Set in the mid-1950s, the story is about the "Wormsley Common Gang", a boys' gang named after the place where they live. The protagonist Trevor, or "T.", devises a plan to destroy a beautiful 200-year-old house that survived The Blitz. The gang accepts the plan by T., their new leader, and executes it when the owner of the house, Mr. Thomas (whom the gang call "Old Misery"), is away during a bank holiday weekend. Their plan is to destroy the house from inside, then tear down the remaining outer structure. Mr. Thomas returns home early, however, and the gang locks him in the outhouse. T. refuses to stop until the destruction job is complete, because even the facade is valuable and could be reused. Inside, they find a mattress filled with money—which they burn. The final destruction of the house occurs when a lorry pulls away a support pole from the side of the house. Mr. Thomas is released from the outhouse by the lorry driver to see the rubble of what once was his home. When the driver finds the situation funny, Mr. Thomas is incensed, but the driver is still unable to stop laughing.

==Television adaptation==

"The Destructors" was adapted for television as part of the 1970s British drama series Shades of Greene. It starred Michael Byrne, Phil Daniels and Nicholas Drake, directed by Michael Apted with a TV debut for actor Andrew Paul.

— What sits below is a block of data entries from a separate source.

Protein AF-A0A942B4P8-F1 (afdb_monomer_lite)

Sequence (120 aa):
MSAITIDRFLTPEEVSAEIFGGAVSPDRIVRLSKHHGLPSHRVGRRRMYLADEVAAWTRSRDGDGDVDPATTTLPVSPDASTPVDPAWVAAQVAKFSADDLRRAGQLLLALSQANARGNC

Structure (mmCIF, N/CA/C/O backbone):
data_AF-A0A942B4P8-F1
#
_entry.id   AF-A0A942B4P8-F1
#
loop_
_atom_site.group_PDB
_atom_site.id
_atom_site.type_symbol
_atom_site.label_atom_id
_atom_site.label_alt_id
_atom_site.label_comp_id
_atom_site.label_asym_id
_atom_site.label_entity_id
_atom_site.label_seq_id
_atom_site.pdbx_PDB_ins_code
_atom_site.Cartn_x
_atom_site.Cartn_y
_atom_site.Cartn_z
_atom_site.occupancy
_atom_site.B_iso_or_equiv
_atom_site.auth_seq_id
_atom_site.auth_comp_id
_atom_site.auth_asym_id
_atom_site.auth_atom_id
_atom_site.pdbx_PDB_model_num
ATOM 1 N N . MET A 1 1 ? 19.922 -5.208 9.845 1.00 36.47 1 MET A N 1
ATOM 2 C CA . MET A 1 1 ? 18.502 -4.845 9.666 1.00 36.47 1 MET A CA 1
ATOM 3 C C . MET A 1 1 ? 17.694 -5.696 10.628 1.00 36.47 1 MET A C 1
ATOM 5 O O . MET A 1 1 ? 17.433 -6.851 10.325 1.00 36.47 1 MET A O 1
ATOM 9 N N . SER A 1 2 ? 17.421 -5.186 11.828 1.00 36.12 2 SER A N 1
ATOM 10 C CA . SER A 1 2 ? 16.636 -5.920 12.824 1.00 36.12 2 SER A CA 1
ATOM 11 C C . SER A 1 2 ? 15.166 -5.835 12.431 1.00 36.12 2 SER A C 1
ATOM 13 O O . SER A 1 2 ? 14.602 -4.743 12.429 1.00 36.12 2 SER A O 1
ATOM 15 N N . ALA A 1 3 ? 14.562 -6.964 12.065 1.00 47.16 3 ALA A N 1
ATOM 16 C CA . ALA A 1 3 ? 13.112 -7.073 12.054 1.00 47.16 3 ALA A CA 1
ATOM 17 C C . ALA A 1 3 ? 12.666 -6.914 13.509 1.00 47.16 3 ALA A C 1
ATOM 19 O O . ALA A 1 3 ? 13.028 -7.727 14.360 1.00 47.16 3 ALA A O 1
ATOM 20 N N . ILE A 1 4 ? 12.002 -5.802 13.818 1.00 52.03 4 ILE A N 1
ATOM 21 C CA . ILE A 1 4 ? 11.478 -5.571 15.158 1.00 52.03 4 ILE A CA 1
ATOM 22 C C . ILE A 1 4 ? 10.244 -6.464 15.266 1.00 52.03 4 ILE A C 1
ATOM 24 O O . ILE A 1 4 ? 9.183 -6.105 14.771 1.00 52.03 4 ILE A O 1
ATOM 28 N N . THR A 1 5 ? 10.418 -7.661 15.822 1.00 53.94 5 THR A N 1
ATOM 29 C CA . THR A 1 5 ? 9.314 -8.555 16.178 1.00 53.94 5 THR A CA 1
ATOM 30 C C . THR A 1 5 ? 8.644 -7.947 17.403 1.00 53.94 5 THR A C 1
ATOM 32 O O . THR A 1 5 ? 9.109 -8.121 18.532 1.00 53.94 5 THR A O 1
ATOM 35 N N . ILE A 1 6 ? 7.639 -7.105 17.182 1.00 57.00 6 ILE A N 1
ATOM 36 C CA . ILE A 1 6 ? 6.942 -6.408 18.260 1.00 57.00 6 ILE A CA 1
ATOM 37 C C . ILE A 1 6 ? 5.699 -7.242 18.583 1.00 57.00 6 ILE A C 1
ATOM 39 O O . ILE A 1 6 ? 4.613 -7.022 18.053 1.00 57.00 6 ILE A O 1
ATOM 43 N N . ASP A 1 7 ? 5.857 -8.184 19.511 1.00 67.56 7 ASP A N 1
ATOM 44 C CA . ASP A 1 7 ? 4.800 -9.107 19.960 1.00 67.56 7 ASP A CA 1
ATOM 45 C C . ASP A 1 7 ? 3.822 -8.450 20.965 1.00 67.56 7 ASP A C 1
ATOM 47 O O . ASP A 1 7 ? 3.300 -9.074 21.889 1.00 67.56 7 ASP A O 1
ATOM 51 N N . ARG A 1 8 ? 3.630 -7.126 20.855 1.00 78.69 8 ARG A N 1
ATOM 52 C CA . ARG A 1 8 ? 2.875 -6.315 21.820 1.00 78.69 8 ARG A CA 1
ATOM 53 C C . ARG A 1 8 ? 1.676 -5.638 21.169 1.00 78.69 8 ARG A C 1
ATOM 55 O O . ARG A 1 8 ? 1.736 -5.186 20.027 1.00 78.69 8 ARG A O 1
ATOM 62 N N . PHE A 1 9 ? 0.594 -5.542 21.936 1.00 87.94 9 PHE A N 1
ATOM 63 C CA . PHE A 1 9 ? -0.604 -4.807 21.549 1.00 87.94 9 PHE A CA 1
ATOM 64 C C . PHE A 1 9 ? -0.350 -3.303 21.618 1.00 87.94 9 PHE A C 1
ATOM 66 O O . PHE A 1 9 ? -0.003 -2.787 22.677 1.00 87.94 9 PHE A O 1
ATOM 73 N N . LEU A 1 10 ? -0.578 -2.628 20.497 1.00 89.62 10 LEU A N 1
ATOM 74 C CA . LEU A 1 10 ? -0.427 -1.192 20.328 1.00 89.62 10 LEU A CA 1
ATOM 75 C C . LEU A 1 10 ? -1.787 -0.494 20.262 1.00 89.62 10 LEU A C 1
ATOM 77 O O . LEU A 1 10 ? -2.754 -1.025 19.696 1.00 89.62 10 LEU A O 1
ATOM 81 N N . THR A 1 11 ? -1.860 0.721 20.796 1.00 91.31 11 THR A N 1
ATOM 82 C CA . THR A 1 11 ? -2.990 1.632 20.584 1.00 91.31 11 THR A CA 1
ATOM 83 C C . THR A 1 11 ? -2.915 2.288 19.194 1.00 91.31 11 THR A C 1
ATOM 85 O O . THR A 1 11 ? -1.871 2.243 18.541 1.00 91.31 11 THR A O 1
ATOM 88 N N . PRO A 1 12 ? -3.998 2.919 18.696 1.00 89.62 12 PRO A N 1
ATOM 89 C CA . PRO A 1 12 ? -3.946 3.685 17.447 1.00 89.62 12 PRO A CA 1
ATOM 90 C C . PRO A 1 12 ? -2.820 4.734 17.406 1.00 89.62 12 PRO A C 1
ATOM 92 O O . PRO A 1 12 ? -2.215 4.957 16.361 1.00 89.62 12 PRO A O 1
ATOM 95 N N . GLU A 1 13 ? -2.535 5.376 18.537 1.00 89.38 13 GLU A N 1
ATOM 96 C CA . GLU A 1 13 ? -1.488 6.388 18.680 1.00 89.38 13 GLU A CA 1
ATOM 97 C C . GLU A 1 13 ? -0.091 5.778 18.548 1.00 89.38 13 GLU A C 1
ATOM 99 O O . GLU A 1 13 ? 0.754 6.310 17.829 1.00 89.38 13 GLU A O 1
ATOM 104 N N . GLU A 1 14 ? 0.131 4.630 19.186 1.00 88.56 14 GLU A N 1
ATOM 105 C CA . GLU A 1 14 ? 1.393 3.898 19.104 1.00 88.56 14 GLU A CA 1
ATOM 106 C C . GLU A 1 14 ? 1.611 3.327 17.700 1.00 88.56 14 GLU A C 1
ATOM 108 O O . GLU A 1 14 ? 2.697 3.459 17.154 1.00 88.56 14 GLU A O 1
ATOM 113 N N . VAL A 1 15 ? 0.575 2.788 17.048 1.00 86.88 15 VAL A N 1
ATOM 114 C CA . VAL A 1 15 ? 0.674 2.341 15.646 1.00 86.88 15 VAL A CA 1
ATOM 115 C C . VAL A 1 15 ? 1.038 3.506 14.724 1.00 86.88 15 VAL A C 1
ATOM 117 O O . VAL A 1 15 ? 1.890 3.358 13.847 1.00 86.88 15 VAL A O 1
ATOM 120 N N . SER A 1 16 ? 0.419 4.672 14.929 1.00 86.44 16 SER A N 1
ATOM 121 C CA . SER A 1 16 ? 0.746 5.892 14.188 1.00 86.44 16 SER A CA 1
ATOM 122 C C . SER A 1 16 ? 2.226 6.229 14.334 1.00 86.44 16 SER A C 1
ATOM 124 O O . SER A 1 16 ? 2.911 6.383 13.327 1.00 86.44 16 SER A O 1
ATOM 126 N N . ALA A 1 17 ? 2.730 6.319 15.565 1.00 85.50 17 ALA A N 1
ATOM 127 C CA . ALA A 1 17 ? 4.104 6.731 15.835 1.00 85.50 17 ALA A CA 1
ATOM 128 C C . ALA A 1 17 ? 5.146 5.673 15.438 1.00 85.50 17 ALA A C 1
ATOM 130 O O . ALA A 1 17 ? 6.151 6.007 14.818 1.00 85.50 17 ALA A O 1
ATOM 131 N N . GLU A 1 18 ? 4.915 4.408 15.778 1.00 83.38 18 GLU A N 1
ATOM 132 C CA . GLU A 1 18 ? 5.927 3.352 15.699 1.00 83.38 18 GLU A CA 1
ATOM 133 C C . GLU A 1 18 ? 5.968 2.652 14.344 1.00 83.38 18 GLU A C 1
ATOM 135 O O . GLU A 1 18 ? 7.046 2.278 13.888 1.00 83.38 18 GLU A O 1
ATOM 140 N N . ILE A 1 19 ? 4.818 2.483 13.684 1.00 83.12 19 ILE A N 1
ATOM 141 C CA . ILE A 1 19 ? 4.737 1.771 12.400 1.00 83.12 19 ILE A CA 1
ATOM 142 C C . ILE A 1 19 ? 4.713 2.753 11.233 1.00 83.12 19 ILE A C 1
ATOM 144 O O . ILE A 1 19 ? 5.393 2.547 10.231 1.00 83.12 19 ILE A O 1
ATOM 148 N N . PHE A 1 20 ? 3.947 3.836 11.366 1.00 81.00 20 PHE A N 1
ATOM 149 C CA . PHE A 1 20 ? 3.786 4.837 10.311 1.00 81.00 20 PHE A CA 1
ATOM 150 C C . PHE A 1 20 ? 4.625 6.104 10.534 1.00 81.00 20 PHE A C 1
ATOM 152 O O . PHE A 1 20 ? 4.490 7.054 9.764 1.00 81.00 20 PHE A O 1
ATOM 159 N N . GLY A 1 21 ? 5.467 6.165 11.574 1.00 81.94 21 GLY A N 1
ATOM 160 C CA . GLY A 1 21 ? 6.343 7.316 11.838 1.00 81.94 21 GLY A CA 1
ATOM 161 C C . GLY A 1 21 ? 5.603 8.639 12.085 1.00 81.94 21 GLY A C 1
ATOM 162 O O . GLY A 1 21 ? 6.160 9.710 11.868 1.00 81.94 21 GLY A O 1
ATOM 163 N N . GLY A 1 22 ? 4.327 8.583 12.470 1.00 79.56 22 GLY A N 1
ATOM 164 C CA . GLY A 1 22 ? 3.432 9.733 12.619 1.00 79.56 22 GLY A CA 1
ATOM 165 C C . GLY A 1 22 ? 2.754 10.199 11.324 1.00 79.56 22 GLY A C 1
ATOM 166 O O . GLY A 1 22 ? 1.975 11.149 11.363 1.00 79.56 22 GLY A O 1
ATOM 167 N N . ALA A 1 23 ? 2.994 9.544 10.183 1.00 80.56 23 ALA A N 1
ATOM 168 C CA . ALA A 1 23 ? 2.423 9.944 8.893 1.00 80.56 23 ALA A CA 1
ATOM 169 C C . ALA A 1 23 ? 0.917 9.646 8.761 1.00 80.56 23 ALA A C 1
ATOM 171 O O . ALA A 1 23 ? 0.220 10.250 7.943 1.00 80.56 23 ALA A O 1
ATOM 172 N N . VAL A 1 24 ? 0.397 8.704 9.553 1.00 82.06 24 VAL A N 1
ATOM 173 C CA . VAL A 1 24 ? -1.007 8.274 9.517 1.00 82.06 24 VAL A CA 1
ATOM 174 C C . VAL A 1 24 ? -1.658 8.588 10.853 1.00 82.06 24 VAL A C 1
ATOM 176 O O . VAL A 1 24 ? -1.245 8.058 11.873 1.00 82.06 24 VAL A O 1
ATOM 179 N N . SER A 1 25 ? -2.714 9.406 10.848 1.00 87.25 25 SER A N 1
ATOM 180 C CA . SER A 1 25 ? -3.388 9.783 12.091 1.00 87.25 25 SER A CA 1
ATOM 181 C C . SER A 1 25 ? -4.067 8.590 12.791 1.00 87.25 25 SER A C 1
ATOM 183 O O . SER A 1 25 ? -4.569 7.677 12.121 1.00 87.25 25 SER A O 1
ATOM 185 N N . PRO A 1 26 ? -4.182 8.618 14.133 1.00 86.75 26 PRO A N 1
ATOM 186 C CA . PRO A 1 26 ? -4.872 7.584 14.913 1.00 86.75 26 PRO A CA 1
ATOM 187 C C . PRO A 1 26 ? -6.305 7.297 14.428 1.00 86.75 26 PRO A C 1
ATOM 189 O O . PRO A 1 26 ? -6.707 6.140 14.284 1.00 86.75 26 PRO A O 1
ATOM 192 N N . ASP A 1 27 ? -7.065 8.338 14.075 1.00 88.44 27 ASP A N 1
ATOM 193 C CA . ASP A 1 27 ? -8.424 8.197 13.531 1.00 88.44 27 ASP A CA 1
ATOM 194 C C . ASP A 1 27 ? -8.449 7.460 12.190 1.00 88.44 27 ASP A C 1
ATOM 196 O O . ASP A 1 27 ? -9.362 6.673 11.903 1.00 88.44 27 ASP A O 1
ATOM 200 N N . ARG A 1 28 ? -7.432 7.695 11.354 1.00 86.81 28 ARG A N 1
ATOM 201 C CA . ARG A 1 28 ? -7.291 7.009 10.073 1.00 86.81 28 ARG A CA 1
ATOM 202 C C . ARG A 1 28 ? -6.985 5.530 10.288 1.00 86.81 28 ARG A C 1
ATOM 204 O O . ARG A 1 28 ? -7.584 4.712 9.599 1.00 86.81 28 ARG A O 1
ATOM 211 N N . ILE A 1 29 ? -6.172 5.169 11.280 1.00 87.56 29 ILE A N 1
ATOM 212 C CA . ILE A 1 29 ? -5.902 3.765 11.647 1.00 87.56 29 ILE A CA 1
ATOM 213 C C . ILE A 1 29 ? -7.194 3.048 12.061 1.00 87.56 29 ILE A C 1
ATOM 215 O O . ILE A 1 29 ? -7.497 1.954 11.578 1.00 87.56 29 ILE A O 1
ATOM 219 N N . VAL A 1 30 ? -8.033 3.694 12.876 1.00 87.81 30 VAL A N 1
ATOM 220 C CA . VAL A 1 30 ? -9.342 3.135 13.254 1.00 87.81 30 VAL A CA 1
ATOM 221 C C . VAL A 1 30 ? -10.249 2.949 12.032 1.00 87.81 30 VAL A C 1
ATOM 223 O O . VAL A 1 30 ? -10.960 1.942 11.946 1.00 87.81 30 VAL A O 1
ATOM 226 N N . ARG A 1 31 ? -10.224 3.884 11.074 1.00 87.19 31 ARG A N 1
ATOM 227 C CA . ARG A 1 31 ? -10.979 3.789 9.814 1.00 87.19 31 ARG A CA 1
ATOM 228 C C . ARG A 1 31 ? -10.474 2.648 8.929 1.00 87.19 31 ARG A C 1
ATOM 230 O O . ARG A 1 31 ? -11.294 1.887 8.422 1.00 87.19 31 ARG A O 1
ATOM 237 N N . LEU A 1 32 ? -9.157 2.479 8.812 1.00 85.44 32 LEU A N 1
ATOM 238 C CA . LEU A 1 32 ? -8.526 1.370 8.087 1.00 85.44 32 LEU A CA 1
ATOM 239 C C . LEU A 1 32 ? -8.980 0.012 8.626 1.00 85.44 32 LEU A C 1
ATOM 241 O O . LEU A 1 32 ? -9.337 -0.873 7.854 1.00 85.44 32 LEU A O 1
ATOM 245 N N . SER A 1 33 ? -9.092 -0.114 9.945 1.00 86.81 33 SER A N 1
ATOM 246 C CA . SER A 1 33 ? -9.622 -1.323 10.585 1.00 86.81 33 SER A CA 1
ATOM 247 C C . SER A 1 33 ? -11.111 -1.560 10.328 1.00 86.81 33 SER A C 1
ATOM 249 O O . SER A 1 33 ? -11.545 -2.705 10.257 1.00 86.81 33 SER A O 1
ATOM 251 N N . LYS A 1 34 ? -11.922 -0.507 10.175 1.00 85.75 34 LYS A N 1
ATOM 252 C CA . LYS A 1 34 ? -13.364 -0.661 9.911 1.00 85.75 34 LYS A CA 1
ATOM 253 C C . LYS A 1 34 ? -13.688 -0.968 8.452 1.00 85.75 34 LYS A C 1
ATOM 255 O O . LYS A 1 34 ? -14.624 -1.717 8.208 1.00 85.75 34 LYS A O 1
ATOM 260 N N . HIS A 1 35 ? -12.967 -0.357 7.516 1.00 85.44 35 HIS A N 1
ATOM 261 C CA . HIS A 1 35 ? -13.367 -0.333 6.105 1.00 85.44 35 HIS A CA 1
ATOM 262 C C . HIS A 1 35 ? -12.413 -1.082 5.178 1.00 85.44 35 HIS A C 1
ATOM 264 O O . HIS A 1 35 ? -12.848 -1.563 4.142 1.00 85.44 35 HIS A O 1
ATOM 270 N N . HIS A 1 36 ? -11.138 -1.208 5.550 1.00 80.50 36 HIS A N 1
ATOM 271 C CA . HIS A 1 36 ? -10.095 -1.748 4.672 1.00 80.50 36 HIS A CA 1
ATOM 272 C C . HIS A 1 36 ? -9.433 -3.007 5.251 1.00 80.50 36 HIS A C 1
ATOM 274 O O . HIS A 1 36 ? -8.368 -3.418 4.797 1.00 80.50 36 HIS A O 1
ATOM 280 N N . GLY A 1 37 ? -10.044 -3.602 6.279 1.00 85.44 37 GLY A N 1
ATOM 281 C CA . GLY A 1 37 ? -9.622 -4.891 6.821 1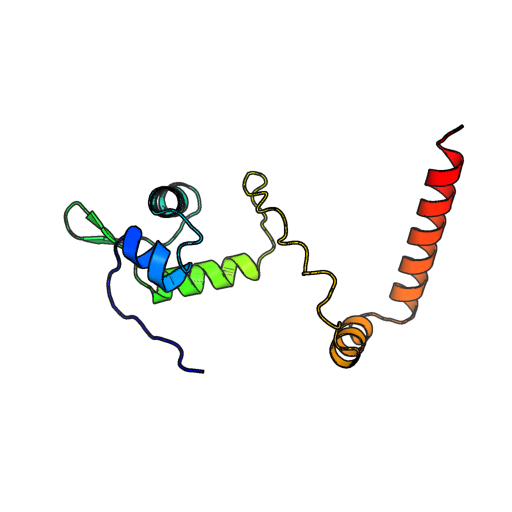.00 85.44 37 GLY A CA 1
ATOM 282 C C . GLY A 1 37 ? -8.286 -4.879 7.562 1.00 85.44 37 GLY A C 1
ATOM 283 O O . GLY A 1 37 ? -7.663 -5.931 7.657 1.00 85.44 37 GLY A O 1
ATOM 284 N N . LEU A 1 38 ? -7.833 -3.732 8.092 1.00 87.38 38 LEU A N 1
ATOM 285 C CA . LEU A 1 38 ? -6.636 -3.712 8.942 1.00 87.38 38 LEU A CA 1
ATOM 286 C C . LEU A 1 38 ? -6.858 -4.631 10.166 1.00 87.38 38 LEU A C 1
ATOM 288 O O . LEU A 1 38 ? -7.820 -4.387 10.915 1.00 87.38 38 LEU A O 1
ATOM 292 N N . PRO A 1 39 ? -5.990 -5.641 10.394 1.00 89.25 39 PRO A N 1
ATOM 293 C CA . PRO A 1 39 ? -6.107 -6.556 11.522 1.00 89.25 39 PRO A CA 1
ATOM 294 C C . PRO A 1 39 ? -6.151 -5.793 12.840 1.00 89.25 39 PRO A C 1
ATOM 296 O O . PRO A 1 39 ? -5.314 -4.935 13.116 1.00 89.25 39 PRO A O 1
ATOM 299 N N . SER A 1 40 ? -7.179 -6.059 13.641 1.00 90.56 40 SER A N 1
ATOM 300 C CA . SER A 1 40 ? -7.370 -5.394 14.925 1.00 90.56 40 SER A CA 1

==Allusions and references in other works==
- In the film Donnie Darko (2001), the title character contributes to discussion of "The Destructors" in his English class, stating that the story is ironic—showing how destruction is a form of creation. A parent of a pupil protests the use of this book in the curriculum during a PTA meeting, implying that it inspired an incident of vandalism to the school—a broken water main (which flooded the building) and an axe in the head of the mascot statue—in a manner similar to the protagonists of Greene's story.